Range Subnet Destination canister Id
0-12000 2fq7c-slacv-26cgz… iywa7-ayaaa-aaaaf-aemga-cai
12000-32000 3hhby-wmtmw-umt4t… 4ijyc-kiaaa-aaaaf-aaaja-cai
32000-65535 5kdm2-62fc6-fwnja… 6hsbt-vqaaa-aaaaf-aaafq-cai

(With the option to also have a routing table with text ranges like a-b, b-e, e-z in case you want ordered split)

This way you can start with one canister, perhaps one ledger, or an asset canister, and then move its contents to multiple canisters and replace it with a router, while everything keeps working (dexes, wallets, etc) without additional changes in them.

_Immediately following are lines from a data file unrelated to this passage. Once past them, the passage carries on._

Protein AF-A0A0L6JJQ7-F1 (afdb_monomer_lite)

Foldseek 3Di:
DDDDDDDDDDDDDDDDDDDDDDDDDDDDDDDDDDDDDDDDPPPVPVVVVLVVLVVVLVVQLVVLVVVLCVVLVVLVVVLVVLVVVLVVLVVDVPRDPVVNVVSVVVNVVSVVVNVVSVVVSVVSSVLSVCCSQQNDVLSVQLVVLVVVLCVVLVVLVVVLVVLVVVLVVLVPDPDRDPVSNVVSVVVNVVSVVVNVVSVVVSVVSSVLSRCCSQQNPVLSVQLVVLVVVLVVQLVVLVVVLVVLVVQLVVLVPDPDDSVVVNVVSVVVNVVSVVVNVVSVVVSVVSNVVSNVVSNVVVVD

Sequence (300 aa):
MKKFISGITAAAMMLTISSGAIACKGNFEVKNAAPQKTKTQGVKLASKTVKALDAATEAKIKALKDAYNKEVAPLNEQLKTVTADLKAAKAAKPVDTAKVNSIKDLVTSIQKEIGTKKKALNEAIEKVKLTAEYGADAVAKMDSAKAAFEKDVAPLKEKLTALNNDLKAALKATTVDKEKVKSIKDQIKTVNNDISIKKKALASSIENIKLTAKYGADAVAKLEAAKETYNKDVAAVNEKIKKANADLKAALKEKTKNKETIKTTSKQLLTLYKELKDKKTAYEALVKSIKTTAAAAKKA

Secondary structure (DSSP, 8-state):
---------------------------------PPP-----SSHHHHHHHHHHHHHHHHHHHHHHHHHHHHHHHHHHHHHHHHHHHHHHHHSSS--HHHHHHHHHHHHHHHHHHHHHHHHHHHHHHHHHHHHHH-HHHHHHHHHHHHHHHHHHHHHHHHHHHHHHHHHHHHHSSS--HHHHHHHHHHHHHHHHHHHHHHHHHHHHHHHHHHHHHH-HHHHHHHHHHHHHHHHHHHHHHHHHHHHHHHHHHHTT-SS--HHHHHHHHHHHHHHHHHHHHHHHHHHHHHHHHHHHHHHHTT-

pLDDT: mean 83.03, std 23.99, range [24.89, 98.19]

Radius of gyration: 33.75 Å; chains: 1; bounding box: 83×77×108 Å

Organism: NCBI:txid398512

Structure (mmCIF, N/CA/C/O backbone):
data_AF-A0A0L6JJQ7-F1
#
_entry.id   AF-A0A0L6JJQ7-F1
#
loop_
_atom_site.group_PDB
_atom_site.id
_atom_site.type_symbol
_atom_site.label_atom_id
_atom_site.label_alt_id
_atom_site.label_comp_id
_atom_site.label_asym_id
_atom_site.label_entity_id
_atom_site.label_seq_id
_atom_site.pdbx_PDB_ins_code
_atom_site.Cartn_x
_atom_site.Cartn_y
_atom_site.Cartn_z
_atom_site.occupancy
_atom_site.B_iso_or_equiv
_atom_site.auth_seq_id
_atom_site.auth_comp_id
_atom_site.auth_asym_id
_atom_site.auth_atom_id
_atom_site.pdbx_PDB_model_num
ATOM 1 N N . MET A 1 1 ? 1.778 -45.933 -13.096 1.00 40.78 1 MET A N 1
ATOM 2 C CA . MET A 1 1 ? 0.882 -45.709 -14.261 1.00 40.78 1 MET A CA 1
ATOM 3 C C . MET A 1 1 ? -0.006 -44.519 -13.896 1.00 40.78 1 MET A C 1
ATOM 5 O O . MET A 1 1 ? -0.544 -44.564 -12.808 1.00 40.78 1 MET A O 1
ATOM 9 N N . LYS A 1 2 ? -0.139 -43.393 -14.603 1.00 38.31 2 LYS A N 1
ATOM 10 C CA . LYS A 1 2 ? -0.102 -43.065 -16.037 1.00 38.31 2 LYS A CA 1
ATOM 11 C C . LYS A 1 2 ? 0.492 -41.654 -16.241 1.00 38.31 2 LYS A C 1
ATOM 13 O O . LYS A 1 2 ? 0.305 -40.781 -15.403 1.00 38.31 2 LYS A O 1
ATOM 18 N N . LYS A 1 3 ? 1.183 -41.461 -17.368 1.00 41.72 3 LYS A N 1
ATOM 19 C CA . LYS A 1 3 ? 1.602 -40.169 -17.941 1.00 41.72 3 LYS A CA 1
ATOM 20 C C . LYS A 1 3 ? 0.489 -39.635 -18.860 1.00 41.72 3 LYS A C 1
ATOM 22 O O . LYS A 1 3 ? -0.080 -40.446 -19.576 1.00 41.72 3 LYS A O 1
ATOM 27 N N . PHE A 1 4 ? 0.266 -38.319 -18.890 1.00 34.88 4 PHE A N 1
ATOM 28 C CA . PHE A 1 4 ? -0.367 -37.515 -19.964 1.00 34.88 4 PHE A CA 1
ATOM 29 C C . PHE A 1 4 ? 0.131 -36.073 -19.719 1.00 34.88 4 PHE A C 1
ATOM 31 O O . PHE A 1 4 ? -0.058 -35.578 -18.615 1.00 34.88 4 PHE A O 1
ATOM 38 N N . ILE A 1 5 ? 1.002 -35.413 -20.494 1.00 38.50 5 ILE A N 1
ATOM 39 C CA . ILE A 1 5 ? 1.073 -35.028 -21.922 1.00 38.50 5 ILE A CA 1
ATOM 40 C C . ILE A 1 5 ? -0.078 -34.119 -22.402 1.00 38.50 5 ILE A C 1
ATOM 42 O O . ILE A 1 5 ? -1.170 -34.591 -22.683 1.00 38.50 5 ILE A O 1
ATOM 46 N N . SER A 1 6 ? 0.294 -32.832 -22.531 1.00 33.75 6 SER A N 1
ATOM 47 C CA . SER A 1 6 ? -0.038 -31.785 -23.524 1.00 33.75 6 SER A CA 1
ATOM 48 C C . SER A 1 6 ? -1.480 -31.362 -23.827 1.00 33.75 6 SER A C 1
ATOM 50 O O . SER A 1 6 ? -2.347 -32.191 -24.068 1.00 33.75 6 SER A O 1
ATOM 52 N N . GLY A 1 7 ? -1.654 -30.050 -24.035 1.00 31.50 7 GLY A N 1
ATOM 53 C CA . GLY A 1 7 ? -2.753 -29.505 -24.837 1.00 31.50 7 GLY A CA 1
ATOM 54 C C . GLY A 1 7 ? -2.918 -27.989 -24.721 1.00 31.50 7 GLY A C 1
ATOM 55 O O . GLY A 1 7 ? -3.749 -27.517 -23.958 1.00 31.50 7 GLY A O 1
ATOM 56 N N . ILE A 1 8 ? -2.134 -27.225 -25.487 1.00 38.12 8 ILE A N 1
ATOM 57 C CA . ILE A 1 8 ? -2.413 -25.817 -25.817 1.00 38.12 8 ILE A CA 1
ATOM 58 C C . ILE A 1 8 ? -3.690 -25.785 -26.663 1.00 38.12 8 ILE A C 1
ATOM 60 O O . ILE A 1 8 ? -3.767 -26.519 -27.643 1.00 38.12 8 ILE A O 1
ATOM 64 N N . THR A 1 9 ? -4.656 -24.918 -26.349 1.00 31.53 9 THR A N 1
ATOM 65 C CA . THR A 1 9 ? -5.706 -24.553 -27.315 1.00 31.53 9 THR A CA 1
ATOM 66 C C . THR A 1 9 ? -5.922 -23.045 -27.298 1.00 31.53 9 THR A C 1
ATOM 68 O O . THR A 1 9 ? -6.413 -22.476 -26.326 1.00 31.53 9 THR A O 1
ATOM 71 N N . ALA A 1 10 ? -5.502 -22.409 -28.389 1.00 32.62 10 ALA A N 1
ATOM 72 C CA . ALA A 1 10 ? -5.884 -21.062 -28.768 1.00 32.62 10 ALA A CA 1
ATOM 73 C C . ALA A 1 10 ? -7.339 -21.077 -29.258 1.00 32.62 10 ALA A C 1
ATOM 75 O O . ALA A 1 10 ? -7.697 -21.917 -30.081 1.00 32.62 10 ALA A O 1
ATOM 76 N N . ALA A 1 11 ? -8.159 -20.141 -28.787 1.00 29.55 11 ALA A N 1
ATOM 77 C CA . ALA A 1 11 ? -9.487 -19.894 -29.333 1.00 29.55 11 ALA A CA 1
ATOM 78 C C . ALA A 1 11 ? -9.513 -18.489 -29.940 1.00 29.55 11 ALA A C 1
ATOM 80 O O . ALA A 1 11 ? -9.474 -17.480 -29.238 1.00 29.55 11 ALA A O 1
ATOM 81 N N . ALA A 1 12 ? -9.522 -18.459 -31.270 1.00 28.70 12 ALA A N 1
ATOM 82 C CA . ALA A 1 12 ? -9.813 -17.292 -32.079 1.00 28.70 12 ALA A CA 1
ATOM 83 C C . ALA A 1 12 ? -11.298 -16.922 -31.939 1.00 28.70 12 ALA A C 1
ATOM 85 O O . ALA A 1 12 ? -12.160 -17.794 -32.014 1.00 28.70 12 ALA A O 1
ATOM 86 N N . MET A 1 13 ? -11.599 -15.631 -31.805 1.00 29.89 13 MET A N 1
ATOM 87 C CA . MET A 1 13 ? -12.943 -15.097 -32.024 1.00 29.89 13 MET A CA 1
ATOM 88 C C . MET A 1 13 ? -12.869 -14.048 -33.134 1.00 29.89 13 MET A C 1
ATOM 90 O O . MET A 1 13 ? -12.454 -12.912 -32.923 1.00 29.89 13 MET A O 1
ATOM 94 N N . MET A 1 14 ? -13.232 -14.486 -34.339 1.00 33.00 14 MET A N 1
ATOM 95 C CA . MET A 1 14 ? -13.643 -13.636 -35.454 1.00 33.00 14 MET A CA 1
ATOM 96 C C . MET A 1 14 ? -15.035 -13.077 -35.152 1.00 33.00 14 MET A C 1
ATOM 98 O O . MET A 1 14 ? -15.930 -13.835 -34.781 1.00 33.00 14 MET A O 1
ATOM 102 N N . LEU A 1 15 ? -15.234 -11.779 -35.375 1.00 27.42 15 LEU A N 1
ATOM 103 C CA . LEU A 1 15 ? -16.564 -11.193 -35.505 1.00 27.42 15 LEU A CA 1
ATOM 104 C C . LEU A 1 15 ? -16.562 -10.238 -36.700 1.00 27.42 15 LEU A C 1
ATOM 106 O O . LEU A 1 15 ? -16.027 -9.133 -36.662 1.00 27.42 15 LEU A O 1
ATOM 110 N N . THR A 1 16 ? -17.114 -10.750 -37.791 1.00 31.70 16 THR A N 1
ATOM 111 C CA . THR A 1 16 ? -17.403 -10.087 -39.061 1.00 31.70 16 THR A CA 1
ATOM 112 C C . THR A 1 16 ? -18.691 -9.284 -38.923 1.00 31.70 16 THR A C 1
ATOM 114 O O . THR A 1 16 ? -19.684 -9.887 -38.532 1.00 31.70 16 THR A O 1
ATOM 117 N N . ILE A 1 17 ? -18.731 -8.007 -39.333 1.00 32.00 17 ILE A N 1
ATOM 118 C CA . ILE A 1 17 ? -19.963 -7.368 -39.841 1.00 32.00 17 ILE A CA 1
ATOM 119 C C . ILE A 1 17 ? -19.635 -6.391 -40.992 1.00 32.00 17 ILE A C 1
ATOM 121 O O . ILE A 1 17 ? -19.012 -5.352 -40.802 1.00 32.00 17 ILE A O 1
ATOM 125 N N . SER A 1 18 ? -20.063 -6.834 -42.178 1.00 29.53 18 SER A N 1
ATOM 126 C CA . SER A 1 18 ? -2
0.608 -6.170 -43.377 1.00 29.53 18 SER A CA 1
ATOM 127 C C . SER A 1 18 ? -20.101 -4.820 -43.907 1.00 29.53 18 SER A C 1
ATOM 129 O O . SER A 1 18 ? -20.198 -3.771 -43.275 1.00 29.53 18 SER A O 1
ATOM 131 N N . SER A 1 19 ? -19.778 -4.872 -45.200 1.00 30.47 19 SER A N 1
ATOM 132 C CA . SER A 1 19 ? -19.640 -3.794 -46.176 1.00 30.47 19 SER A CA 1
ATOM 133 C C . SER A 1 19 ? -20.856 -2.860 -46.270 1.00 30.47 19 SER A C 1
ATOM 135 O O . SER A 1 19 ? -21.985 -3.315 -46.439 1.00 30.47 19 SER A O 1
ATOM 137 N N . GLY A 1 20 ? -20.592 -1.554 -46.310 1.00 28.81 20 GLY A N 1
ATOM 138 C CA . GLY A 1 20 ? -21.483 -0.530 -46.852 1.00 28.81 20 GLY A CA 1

Controllers should be able to update the routing config. This will allow them to migrate some of the data from one canister to more. Ex: 0-12000 goes to 3 canisters 0-4000, 4000-9000 and 9000-12000.

This should eliminate the need for a cluster to create client libraries for frontends and each CDK.
An IC call to the Intermediary destination which was previously occupied by a canister ‘2sqpr-ciaaa-aaaaq-aaaoq-cai’ will get routed to another subnet / canister id

People who may be interested and have worked on multi-canister ledgers/ databases @timo @icme @senior.joinu . Maybe this feature will be helpful? It will be pretty useful to me.

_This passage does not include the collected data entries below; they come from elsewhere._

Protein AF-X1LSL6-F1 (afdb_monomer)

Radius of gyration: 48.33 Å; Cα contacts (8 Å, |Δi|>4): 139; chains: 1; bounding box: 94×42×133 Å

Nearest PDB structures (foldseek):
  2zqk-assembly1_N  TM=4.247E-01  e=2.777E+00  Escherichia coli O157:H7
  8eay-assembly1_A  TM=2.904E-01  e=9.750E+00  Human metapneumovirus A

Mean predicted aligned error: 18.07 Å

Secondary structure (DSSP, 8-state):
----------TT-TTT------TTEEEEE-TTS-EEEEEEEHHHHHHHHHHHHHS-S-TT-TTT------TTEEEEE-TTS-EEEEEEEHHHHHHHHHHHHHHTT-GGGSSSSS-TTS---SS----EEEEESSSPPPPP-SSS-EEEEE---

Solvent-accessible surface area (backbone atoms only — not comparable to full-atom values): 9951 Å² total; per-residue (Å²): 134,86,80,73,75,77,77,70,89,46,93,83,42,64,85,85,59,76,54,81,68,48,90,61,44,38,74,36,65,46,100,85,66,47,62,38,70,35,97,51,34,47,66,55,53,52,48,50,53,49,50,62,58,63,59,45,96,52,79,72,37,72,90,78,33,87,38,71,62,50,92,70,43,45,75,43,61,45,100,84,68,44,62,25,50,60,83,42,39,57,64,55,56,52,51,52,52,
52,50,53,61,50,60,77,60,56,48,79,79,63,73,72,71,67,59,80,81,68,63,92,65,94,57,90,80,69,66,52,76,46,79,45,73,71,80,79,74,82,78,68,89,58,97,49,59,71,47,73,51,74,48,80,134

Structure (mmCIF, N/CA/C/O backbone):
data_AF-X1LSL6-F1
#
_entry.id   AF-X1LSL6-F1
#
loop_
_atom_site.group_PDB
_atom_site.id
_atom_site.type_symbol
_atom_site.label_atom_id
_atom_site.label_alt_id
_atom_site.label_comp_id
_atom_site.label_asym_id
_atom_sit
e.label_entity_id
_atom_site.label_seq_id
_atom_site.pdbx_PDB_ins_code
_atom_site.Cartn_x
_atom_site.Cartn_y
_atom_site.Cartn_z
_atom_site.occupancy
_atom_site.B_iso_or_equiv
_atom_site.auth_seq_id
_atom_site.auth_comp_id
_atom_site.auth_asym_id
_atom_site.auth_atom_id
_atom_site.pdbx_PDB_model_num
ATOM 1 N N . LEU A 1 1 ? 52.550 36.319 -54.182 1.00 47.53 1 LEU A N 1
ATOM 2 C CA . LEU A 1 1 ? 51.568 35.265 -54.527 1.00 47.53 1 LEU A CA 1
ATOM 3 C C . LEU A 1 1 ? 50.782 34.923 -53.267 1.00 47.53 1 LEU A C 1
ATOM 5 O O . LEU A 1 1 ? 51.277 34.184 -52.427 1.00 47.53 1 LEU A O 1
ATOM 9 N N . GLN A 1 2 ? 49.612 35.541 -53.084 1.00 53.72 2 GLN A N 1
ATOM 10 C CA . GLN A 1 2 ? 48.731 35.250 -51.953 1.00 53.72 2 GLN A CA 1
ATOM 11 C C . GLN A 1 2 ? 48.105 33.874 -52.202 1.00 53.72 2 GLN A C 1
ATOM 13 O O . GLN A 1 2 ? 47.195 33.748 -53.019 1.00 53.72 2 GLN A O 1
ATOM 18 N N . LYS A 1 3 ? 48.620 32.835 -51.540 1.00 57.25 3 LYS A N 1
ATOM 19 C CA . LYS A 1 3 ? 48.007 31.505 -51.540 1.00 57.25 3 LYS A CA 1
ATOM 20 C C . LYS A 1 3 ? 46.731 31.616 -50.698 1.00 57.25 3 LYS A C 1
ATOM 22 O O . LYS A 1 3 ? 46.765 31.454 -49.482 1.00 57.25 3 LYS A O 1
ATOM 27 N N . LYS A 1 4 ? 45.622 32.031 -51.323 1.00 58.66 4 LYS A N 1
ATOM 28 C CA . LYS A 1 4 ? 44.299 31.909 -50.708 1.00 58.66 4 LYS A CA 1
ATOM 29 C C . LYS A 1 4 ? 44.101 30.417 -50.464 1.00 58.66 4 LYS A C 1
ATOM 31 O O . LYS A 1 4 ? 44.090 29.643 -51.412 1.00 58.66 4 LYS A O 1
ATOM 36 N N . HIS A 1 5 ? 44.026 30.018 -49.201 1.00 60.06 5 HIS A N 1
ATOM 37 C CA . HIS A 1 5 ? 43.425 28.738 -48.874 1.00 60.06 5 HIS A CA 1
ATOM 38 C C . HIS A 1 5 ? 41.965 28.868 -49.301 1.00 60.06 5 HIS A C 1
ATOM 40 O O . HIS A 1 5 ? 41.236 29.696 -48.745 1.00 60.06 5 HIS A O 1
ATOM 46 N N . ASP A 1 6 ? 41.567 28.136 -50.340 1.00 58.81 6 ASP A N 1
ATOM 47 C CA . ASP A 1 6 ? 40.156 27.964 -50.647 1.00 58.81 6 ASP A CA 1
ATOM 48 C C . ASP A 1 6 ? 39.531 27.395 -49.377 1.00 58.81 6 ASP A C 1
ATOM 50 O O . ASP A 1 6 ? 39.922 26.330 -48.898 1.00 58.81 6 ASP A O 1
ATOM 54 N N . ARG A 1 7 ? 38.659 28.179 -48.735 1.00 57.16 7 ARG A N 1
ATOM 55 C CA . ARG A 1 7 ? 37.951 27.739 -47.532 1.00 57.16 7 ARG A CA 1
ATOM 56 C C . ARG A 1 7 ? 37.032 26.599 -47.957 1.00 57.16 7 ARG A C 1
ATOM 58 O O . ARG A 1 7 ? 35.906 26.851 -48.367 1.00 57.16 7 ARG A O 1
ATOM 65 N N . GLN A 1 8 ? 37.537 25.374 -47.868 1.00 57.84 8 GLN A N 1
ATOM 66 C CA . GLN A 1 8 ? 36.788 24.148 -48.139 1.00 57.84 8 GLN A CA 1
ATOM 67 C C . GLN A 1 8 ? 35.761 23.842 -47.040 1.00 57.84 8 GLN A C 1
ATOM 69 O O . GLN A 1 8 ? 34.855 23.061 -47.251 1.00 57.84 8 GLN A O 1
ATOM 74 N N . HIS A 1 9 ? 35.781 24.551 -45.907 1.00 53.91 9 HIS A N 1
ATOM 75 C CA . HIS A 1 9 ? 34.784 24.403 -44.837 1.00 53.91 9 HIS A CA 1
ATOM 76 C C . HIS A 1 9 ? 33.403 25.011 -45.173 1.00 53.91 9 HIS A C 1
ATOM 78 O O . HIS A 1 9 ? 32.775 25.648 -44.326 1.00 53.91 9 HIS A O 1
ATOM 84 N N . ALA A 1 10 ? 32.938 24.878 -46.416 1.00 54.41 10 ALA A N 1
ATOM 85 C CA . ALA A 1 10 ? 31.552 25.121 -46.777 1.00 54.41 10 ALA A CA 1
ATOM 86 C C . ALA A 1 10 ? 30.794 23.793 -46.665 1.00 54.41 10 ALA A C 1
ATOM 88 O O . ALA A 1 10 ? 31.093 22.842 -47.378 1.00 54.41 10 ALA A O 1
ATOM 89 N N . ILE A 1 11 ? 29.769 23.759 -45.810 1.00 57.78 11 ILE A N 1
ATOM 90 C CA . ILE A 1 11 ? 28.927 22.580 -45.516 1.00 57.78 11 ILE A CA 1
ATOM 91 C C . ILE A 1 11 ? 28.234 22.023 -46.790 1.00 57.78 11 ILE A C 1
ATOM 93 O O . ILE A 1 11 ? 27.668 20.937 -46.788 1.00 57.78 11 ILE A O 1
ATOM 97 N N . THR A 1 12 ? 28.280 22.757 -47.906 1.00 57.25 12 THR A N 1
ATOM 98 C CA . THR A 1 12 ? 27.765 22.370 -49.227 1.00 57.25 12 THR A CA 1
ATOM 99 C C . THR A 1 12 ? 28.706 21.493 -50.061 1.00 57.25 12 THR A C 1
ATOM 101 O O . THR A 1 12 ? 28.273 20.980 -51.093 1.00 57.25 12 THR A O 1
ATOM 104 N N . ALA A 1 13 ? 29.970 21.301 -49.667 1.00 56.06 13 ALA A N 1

Source https://medium.com/dfinity/ic-internals-the-xnet-protocol-for-subnets-c4035dac7d2c
@roman-kashitsyn

The registry canister maintains the assignment of nodes to physical machines, and the Network Nervous System governs all the changes to the registry.

To do its job, the stream builder needs the mapping from canister identifiers to subnet identifiers, the routing table . The routing table comes from the registry and changes over time. To ensure determinism, each block pins the registry version that the state machine is using for message processing.

Messages start their journey in the output queues of canisters hosted on the source subnet. The subnet sorts these messages based on the destination subnet and interleaves them into flat message streams (one stream per destination subnet)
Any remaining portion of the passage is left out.